Approximately 50 million in the United States are suffering from chronic pain. What is chronic pain, and how is it different from the ordinary pain that we sometimes feel?

Chronic pain can impede your daily recreational and professional activities, and it can have a significant impact on your capacity to focus, relax, and live a happy life. Several therapies are available to help manage chronic pain – massage, exercise, acupuncture, medications, and other forms of treatments. Undergoing physical therapy for your chronic pain is also an excellent choice, and it might help you control your pain and restore normal mobility.

If you suffer from chronic pain, seeking assistance from a physical therapist can tremendously help alleviate your pain, and your therapist can provide techniques for self-management of your pain. What does physical therapy for chronic pain entail? And in the first place, what is chronic pain?

Chronic Pain

The most basic meaning of chronic pain is pain that has existed for more than 12 weeks. But it could be more complicated than this, and the most suitable means to understand this type of pain is to know more about its close relative: acute pain. Acute pain is a type of pain that has a sudden onset and disappears after a few weeks. Usually, acute pain is a result of traumatic events that harm the body’s tissues.

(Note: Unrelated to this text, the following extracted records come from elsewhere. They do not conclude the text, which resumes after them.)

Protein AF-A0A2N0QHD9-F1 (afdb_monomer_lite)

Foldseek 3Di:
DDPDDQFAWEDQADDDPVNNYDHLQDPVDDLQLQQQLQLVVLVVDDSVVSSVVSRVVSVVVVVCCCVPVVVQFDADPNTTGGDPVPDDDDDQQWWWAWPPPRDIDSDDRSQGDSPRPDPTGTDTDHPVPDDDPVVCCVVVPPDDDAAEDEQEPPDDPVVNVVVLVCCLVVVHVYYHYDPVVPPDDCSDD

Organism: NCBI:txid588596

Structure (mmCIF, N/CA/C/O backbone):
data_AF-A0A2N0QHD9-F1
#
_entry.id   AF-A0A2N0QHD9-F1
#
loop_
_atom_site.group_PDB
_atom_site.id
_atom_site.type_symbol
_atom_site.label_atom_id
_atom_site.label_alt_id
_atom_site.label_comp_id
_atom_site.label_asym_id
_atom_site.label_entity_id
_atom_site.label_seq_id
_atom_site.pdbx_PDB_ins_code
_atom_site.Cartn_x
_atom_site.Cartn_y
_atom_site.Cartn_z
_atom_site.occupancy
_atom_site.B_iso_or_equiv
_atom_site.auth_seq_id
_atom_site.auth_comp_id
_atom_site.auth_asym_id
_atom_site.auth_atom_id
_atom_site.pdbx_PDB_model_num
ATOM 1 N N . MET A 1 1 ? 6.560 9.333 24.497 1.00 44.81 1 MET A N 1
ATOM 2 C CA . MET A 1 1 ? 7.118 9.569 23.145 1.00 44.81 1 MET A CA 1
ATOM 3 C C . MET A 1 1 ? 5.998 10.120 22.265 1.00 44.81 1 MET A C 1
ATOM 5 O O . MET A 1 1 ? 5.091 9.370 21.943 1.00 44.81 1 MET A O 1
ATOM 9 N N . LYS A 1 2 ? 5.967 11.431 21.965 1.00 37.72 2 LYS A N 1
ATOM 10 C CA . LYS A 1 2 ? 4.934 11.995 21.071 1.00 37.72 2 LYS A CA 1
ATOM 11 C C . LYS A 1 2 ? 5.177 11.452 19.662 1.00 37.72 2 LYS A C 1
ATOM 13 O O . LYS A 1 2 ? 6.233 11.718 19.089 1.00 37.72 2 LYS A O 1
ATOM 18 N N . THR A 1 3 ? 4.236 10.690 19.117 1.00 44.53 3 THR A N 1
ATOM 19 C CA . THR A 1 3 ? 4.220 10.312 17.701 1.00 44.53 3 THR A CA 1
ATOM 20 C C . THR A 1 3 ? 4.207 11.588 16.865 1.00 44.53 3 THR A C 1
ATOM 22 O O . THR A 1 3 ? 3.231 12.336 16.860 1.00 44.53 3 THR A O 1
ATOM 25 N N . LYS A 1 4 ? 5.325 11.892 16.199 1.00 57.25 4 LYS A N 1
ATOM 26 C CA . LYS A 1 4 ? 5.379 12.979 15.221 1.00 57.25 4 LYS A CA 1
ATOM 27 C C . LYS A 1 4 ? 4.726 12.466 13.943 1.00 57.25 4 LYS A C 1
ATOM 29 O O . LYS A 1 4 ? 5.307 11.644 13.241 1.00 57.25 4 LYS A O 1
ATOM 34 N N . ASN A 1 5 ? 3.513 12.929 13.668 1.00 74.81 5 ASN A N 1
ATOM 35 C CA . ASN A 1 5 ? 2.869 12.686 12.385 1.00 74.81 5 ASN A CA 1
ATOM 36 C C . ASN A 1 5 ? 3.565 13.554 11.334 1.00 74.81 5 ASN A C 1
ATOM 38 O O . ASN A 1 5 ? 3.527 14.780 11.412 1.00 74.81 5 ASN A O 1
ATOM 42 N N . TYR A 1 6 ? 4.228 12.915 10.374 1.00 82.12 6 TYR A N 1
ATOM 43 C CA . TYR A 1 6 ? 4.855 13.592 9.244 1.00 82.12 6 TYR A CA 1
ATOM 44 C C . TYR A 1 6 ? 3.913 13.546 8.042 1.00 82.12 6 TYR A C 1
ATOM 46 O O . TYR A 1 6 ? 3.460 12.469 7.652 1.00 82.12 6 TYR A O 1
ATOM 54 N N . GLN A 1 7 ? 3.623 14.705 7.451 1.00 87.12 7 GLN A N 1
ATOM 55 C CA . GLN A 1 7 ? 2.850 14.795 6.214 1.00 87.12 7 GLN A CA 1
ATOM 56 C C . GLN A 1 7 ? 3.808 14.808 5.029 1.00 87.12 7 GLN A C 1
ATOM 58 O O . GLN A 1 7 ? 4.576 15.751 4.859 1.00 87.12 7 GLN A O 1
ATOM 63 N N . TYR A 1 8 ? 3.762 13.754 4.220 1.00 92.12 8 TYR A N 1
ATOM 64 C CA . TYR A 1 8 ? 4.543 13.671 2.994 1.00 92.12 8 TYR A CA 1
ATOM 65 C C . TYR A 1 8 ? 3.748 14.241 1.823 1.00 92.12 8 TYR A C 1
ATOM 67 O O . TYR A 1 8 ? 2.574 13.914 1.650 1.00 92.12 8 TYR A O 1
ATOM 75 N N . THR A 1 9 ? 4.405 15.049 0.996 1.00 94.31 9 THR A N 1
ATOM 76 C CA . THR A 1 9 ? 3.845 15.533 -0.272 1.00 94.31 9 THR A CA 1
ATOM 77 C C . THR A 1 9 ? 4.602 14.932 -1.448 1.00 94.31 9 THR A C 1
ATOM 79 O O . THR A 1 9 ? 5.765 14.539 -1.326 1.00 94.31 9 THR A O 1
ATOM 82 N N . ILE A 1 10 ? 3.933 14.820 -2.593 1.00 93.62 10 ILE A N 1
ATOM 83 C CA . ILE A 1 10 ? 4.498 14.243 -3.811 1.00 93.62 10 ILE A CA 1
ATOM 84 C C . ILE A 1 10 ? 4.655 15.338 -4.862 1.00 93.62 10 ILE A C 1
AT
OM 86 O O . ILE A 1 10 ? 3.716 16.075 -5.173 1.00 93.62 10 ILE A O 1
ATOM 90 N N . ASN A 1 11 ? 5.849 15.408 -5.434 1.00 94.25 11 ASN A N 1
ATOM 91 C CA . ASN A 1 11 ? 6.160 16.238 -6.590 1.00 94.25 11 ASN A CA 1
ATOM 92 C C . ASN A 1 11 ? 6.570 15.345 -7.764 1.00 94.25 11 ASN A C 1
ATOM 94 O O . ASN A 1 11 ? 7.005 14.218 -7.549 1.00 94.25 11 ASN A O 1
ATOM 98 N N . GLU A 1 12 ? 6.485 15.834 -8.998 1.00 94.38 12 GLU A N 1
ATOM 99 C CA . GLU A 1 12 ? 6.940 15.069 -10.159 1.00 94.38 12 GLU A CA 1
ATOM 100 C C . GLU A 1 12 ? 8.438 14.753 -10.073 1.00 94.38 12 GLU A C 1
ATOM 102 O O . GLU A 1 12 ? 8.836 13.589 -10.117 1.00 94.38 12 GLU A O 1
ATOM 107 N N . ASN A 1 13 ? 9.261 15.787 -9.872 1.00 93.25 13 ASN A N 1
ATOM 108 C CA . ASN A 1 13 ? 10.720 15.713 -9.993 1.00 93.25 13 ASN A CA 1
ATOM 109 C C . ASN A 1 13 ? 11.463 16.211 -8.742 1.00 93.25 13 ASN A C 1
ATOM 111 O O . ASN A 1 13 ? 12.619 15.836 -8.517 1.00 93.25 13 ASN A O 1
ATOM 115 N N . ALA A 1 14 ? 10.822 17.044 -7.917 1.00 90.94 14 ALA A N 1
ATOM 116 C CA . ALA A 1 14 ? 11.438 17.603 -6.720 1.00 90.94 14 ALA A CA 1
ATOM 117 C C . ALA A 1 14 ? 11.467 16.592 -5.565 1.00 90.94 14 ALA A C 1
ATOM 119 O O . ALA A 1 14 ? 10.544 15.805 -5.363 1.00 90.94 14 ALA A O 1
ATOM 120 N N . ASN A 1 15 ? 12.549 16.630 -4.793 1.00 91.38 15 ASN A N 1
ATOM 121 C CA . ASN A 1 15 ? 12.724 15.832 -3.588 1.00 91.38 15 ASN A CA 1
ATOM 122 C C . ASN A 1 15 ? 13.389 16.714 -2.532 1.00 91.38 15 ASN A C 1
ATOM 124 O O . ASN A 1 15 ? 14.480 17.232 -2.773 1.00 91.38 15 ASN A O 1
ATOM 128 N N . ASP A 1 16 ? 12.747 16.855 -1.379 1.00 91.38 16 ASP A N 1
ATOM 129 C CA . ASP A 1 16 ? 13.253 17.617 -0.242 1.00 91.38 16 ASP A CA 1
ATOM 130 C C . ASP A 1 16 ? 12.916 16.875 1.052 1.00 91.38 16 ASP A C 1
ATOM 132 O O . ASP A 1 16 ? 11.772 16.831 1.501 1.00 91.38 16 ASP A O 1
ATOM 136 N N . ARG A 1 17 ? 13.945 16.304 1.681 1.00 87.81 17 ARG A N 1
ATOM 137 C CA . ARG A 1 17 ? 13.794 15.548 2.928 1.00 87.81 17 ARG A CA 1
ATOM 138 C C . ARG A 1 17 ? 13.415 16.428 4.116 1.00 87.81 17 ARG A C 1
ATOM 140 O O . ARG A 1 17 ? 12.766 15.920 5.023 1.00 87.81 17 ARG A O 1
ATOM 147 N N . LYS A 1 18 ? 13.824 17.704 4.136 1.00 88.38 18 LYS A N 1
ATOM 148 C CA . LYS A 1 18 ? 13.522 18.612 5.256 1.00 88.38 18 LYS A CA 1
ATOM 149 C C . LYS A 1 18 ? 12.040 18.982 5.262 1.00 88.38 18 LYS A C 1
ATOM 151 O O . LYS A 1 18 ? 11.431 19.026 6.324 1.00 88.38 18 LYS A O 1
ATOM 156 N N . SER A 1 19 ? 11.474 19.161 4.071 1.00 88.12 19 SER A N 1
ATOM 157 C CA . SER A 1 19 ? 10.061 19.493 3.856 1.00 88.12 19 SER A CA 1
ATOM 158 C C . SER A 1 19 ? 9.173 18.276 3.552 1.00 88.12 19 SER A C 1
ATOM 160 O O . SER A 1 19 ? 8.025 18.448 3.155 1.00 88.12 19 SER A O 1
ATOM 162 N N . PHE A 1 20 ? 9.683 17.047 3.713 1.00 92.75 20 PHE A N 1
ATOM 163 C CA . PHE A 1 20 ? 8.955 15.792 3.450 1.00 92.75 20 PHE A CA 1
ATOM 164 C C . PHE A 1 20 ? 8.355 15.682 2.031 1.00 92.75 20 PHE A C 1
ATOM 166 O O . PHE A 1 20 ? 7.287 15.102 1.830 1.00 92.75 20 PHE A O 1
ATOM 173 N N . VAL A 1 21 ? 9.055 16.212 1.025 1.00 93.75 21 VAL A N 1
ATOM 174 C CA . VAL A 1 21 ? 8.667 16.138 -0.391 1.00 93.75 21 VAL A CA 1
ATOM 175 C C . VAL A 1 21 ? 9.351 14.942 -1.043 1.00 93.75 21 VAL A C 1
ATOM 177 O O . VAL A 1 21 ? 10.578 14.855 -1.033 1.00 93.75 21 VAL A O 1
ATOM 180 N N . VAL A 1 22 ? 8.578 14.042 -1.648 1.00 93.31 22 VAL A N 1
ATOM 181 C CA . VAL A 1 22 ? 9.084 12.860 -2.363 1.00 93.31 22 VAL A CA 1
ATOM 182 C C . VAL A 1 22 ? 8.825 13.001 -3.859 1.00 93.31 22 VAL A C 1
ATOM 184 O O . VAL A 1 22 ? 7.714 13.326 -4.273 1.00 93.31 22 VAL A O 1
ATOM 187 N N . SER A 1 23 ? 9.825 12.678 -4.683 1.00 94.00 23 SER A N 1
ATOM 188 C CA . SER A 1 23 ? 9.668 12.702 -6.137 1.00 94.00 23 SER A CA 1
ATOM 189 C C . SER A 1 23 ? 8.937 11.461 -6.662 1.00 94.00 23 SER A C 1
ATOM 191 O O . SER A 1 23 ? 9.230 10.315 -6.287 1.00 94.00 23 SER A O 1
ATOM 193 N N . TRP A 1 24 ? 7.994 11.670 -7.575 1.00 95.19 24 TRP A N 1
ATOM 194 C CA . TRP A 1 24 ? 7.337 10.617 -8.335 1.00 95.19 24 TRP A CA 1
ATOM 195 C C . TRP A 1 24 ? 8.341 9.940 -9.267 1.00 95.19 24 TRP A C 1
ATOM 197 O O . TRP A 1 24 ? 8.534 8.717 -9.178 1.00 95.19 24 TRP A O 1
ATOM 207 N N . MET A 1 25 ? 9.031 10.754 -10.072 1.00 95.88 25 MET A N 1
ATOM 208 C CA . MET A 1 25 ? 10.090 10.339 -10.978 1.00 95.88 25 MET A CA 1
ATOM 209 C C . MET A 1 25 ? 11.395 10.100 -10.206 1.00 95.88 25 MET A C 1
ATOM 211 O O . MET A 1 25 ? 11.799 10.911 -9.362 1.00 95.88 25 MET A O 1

For example, if you hurt your hand with a hammer, this results in acute pain. This pain is severe and abrupt, and you can identify the cause of the pain. Your hand becomes inflamed, painful, and red. For a few weeks, this pain disappears as your hand recovers.

Source: everydayhealth.com

Now picture yourself smashing your hand with a hammer all over again. Your hand gets inflamed, sore, and red. However, this time, picture your hand pain progressing long after the indications of the injury have subsided. The tissues are obviously healed, but your hand is still aching. When you attempt to move your hand, the pain is still there and is even worse. This is known as chronic pain.

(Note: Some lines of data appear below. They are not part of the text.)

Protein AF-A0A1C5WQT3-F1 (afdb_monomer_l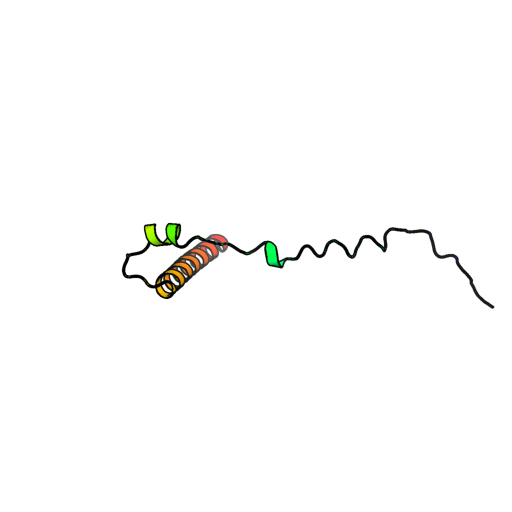ite)

Structure (mmCIF, N/CA/C/O backbone):
data_AF-A0A1C5WQT3-F1
#
_entry.id   AF-A0A1C5WQT3-F1
#
loop_
_atom_site.group_PDB
_atom_site.id
_atom_site.type_symbol
_atom_site.label_atom_id
_atom_site.label_alt_id
_atom_site.label_comp_id
_atom_site.label_asym_id
_atom_site.label_entity_id
_atom_site.label_seq_id
_atom_site.pdbx_PDB_ins_code
_atom_site.Cartn_x
_atom_site.Cartn_y
_atom_site.Cartn_z
_atom_site.occupancy
_atom_site.B_iso_or_equiv
_atom_site.auth_seq_id
_atom_site.auth_comp_id
_atom_site.auth_asym_id
_atom_site.auth_atom_id
_atom_site.pdbx_PDB_model_num
ATOM 1 N N . MET A 1 1 ? 65.283 -16.526 -26.214 1.00 38.34 1 MET A N 1
ATOM 2 C CA . MET A 1 1 ?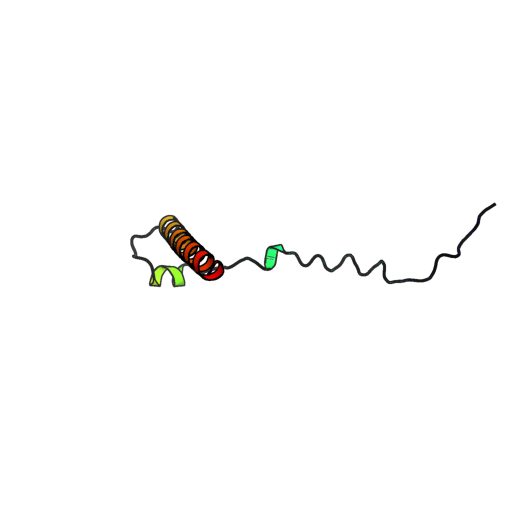 64.288 -15.640 -26.844 1.00 38.34 1 MET A CA 1
ATOM 3 C C . MET A 1 1 ? 63.015 -16.432 -27.056 1.00 38.34 1 MET A C 1
ATOM 5 O O . MET A 1 1 ? 63.077 -17.470 -27.691 1.00 38.34 1 MET A O 1
ATOM 9 N N . LEU A 1 2 ? 61.944 -15.929 -26.438 1.00 38.59 2 LEU A N 1
ATOM 10 C CA . LEU A 1 2 ? 60.520 -16.230 -26.595 1.00 38.59 2 LEU A CA 1
ATOM 11 C C . LEU A 1 2 ? 60.097 -17.709 -26.607 1.00 38.59 2 LEU A C 1
ATOM 13 O O . LEU A 1 2 ? 59.989 -18.343 -27.651 1.00 38.59 2 LEU A O 1
ATOM 17 N N . ASN A 1 3 ? 59.697 -18.172 -25.418 1.00 40.50 3 ASN A N 1
ATOM 18 C CA . ASN A 1 3 ? 58.561 -19.079 -25.276 1.00 40.50 3 ASN A CA 1
ATOM 19 C C . ASN A 1 3 ? 57.356 -18.432 -25.969 1.00 40.50 3 ASN A C 1
ATOM 21 O O . ASN A 1 3 ? 56.715 -17.540 -25.409 1.00 40.50 3 ASN A O 1
ATOM 25 N N . LEU A 1 4 ? 57.108 -18.833 -27.211 1.00 48.00 4 LEU A N 1
ATOM 26 C CA . LEU A 1 4 ? 55.994 -18.367 -28.014 1.00 48.00 4 LEU A CA 1
ATOM 27 C C . LEU A 1 4 ? 54.996 -19.518 -28.146 1.00 48.00 4 LEU A C 1
ATOM 29 O O . LEU A 1 4 ? 55.233 -20.480 -28.865 1.00 48.00 4 LEU A O 1
ATOM 33 N N . PHE A 1 5 ? 53.881 -19.355 -27.434 1.00 46.72 5 PHE A N 1
ATOM 34 C CA . PHE A 1 5 ? 52.575 -19.913 -27.777 1.00 46.72 5 PHE A CA 1
ATOM 35 C C . PHE A 1 5 ? 52.414 -21.444 -27.717 1.00 46.72 5 PHE A C 1
ATOM 37 O O . PHE A 1 5 ? 52.074 -22.092 -28.697 1.00 46.72 5 PHE A O 1
ATOM 44 N N . CYS A 1 6 ? 52.481 -21.996 -26.503 1.00 48.66 6 CYS A N 1
ATOM 45 C CA . CYS A 1 6 ? 51.392 -22.878 -26.073 1.00 48.66 6 CYS A CA 1
ATOM 46 C C . CYS A 1 6 ? 50.439 -22.030 -25.229 1.00 48.66 6 CYS A C 1
ATOM 48 O O . CYS A 1 6 ? 50.729 -21.736 -24.067 1.00 48.66 6 CYS A O 1
ATOM 50 N N . LYS A 1 7 ? 49.338 -21.573 -25.823 1.00 44.69 7 LYS A N 1
ATOM 51 C CA . LYS A 1 7 ? 48.156 -21.196 -25.054 1.00 44.69 7 LYS A CA 1
ATOM 52 C C . LYS A 1 7 ? 46.940 -21.575 -25.878 1.00 44.69 7 LYS A C 1
ATOM 54 O O . LYS A 1 7 ? 46.680 -20.988 -26.924 1.00 44.69 7 LYS A O 1
ATOM 59 N N . ASP A 1 8 ? 46.343 -22.650 -25.406 1.00 39.88 8 ASP A N 1
ATOM 60 C CA . ASP A 1 8 ? 45.194 -23.366 -25.903 1.00 39.88 8 ASP A CA 1
ATOM 61 C C . ASP A 1 8 ? 44.086 -22.487 -26.483 1.00 39.88 8 ASP A C 1
ATOM 63 O O . ASP A 1 8 ? 43.696 -21.445 -25.956 1.00 39.88 8 ASP A O 1
ATOM 67 N N . GLU A 1 9 ? 43.584 -23.009 -27.591 1.00 50.53 9 GLU A N 1
ATOM 68 C CA . GLU A 1 9 ? 42.204 -22.971 -28.032 1.00 50.53 9 GLU A CA 1
ATOM 69 C C . GLU A 1 9 ? 41.214 -23.041 -26.855 1.00 50.53 9 GLU A C 1
ATOM 71 O O . GLU A 1 9 ? 41.056 -24.069 -26.205 1.00 50.53 9 GLU A O 1
ATOM 76 N N . SER A 1 10 ? 40.501 -21.943 -26.612 1.00 47.62 10 SER A N 1
ATOM 77 C CA . SER A 1 10 ? 39.190 -21.990 -25.964 1.00 47.62 10 SER A CA 1
ATOM 78 C C . SER A 1 10 ? 38.369 -20.769 -26.402 1.00 47.62 10 SER A C 1
ATOM 80 O O . SER A 1 10 ? 38.651 -19.656 -25.946 1.00 47.62 10 SER A O 1
ATOM 82 N N . PRO A 1 11 ? 37.359 -20.927 -27.278 1.00 44.69 11 PRO A N 1
ATOM 83 C CA . PRO A 1 11 ? 36.408 -19.867 -27.622 1.00 44.69 11 PRO A CA 1
ATOM 84 C C . PRO A 1 11 ? 35.391 -19.563 -26.501 1.00 44.69 11 PRO A C 1
ATOM 86 O O . PRO A 1 11 ? 34.422 -18.847 -26.732 1.00 44.69 11 PRO A O 1
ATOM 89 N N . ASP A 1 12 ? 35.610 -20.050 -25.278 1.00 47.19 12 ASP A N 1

It can often be perplexing to describe chronic pain, and it can inhibit you from focusing and doing your normal day-to-day activities. To add to that, managing chronic pain can confuse your doctor and leave you puzzled as well.

Often, the pain appears when there is just a little or no damage to the tissues. So why does the pain last long, even after the tissues have recovered? Why are some medications not effective in managing your pain? These queries can be hard to answer, and identifying the best therapy for your chronic pain can be equally hard as well.

Physical Therapy Regimens

When you choose physical therapy for chronic pain management, you might go through different treatments that can be utilized to enhance your mobility, lessen pain, and help you function completely. Typical treatments utilized by physical therapists to manage chronic pain include:

  • Massage. Several physical therapists apply massage to reduce pain by alleviating muscle tightness and enhancing muscular blood flow.
  • Dry Needling. This is one of the latest treatments done by physical therapists to reduce aching trigger points and muscle knots. Dry needling entails using small needles – the same used in acupuncture – to pierce muscle knots and tissues to alleviate the pain felt in these areas.
  • Ice Or Heat. Physical therapists frequently utilize modalities such as ice and heat to help reduce inflammation and pain. These regimens have not been confirmed to be potent with individuals going through chronic pain, although they are frequently used as complementary therapies during physical therapy sessions.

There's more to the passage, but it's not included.